Unified instruction reordering and algebraic transformations for minimum cost offset assignment

Abstract

DSP processors have address generation units that can perform address computation in parallel with other operations. This feature reduces explicit address arithmetic instructions, often required to access locations in the stack frame, through auto-increment and decrement addressing modes, thereby decreasing the code size. Decreasing code size in embedded applications is extremely important as it directly impacts the size of on-chip program memory and hence the cost of the system.
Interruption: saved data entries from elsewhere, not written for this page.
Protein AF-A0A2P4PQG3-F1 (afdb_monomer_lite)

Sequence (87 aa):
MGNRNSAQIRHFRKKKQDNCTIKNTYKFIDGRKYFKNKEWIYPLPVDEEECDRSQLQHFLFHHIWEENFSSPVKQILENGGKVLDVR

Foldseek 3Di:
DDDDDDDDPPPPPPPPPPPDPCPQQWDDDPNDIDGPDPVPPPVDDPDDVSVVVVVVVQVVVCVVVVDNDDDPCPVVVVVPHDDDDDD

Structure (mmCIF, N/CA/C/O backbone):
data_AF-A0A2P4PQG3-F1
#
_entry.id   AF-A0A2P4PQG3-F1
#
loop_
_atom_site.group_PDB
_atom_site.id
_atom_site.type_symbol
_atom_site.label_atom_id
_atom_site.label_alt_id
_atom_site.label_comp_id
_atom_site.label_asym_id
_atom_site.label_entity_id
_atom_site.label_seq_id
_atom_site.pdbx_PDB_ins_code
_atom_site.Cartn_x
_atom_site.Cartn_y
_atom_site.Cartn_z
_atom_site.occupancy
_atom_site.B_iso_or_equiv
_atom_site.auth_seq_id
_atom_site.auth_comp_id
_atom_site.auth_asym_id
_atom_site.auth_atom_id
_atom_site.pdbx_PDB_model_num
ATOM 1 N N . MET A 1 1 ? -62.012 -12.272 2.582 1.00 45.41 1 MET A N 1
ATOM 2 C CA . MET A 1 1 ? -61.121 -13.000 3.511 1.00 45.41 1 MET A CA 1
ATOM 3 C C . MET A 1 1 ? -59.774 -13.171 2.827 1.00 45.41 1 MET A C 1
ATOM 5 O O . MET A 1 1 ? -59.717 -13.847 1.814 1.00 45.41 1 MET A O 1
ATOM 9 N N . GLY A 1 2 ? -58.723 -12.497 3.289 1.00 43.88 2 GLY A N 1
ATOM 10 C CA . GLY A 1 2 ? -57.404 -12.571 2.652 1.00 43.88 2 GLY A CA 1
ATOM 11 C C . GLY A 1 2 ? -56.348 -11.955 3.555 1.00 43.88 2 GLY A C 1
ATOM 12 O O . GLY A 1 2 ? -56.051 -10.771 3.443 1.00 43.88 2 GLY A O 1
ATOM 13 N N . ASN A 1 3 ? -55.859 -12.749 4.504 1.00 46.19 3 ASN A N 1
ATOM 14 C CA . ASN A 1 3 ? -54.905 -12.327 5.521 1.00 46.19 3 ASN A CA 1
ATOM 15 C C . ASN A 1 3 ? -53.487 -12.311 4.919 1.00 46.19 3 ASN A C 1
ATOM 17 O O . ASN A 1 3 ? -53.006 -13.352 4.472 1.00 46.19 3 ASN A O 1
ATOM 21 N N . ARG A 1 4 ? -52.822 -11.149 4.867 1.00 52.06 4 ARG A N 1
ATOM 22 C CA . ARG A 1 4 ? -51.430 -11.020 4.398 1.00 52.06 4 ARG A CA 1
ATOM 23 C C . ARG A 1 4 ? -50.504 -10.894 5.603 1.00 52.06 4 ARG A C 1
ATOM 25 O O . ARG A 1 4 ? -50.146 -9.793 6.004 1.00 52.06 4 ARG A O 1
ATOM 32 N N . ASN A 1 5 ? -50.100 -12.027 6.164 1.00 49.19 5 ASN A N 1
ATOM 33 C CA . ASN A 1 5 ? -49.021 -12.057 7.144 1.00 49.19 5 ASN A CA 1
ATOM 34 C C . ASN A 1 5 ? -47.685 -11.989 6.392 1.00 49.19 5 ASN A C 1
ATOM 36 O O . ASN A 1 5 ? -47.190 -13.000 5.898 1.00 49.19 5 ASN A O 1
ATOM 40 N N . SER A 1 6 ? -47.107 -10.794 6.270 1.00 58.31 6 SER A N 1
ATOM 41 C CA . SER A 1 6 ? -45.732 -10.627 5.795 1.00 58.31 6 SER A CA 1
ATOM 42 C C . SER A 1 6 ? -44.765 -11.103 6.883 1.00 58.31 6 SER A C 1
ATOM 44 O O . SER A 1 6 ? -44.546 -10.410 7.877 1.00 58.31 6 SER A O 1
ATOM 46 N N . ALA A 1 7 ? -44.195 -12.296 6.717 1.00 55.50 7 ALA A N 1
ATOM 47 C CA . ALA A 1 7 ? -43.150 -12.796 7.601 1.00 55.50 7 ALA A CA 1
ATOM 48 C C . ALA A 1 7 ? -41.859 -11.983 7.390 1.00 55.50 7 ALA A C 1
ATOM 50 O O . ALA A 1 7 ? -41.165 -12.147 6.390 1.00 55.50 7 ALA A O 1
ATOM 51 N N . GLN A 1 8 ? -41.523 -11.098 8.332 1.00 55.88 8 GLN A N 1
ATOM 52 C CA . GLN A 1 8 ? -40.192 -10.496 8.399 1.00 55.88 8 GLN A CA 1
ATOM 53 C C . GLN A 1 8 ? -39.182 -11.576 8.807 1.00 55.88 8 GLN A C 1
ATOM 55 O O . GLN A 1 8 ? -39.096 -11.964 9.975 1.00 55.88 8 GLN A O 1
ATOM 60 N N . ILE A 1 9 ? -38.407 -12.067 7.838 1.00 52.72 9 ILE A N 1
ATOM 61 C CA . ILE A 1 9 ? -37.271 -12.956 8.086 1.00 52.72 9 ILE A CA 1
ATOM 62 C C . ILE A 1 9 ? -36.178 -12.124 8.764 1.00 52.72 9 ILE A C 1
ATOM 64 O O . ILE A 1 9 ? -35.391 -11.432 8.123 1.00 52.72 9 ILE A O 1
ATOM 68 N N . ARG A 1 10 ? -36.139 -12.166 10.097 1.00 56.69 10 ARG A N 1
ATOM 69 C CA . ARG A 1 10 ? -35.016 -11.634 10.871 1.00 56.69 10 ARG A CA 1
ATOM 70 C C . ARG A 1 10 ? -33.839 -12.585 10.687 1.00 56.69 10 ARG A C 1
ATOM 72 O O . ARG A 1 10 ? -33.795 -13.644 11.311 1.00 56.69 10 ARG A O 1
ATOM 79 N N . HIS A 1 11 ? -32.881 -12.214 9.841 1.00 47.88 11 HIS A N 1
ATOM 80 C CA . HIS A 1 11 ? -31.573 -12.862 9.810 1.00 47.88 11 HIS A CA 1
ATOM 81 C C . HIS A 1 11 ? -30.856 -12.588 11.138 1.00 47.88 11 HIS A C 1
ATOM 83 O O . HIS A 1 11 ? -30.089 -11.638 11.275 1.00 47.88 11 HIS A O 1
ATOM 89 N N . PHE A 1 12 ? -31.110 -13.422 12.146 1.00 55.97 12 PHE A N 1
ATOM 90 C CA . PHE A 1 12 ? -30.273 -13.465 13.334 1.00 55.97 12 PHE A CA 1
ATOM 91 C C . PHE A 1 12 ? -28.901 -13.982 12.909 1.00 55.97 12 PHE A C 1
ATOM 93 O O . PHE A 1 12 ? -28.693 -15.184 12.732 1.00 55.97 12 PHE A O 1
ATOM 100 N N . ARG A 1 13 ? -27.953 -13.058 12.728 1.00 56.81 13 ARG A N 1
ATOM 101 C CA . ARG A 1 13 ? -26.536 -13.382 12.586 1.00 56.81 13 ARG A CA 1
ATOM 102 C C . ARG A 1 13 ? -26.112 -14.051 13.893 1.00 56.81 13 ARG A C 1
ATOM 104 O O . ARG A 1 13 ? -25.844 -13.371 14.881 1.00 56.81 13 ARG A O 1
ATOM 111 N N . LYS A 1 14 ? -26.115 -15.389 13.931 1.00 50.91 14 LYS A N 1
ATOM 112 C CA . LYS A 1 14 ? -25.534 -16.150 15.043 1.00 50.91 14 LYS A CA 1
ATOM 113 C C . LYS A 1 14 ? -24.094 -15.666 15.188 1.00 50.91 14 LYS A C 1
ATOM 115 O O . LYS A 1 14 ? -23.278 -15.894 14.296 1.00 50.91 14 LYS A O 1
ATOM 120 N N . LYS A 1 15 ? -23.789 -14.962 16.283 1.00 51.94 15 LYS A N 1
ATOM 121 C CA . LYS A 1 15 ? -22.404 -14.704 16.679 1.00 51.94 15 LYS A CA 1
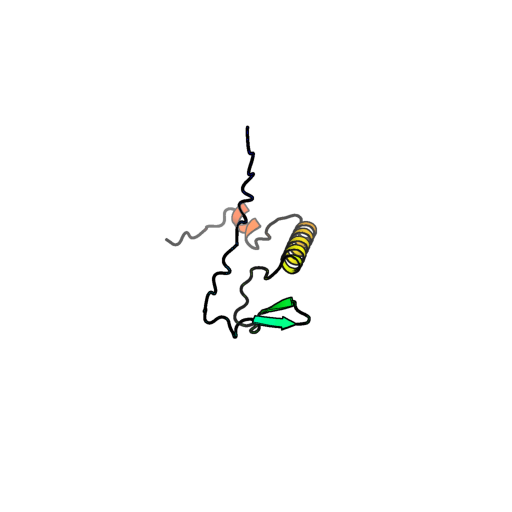ATOM 122 C C . LYS A 1 15 ? -21.778 -16.070 16.910 1.00 51.94 15 LYS A C 1
ATOM 124 O O . LYS A 1 15 ? -22.086 -16.741 17.891 1.00 51.94 15 LYS A O 1
ATOM 129 N N . LYS A 1 16 ? -20.961 -16.503 15.956 1.00 47.44 16 LYS A N 1
ATOM 130 C CA . LYS A 1 16 ? -20.117 -17.674 16.116 1.00 47.44 16 LYS A CA 1
ATOM 131 C C . LYS A 1 16 ? -19.147 -17.335 17.241 1.00 47.44 16 LYS A C 1
ATOM 133 O O . LYS A 1 16 ? -18.332 -16.425 17.111 1.00 47.44 16 LYS A O 1
ATOM 138 N N . GLN A 1 17 ? -19.324 -17.978 18.387 1.00 52.59 17 GLN A N 1
ATOM 139 C CA . GLN A 1 17 ? -18.392 -17.847 19.492 1.00 52.59 17 GLN A CA 1
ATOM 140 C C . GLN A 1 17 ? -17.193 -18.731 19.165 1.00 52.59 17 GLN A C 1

Effective utilization of auto-increment and decrement modes requires an intelligent placement of variables in the stack frame which is termed as "offset assignment". Although a number of algorithms for efficient offset assignment have been proposed in the literature, they do not consider possible instruction reordering to reduce the number of address arithmetic instructions. In this paper, we propose an integrated approach that combines instruction reordering and algebraic transformations to reduce the number of address arithmetic instructions. The proposed approach has been implemented in the SUIF compiler framework. We conducted our experiments on a set of real programs, and compared its performance with that of Liao's heuristic for Simple Offset Assignment (SOA), Tie-break SOA, Naive offset assignment, and Rao and Pande's algebraic transformation approach. © Springer-Verlag Berlin Heidelberg 2003.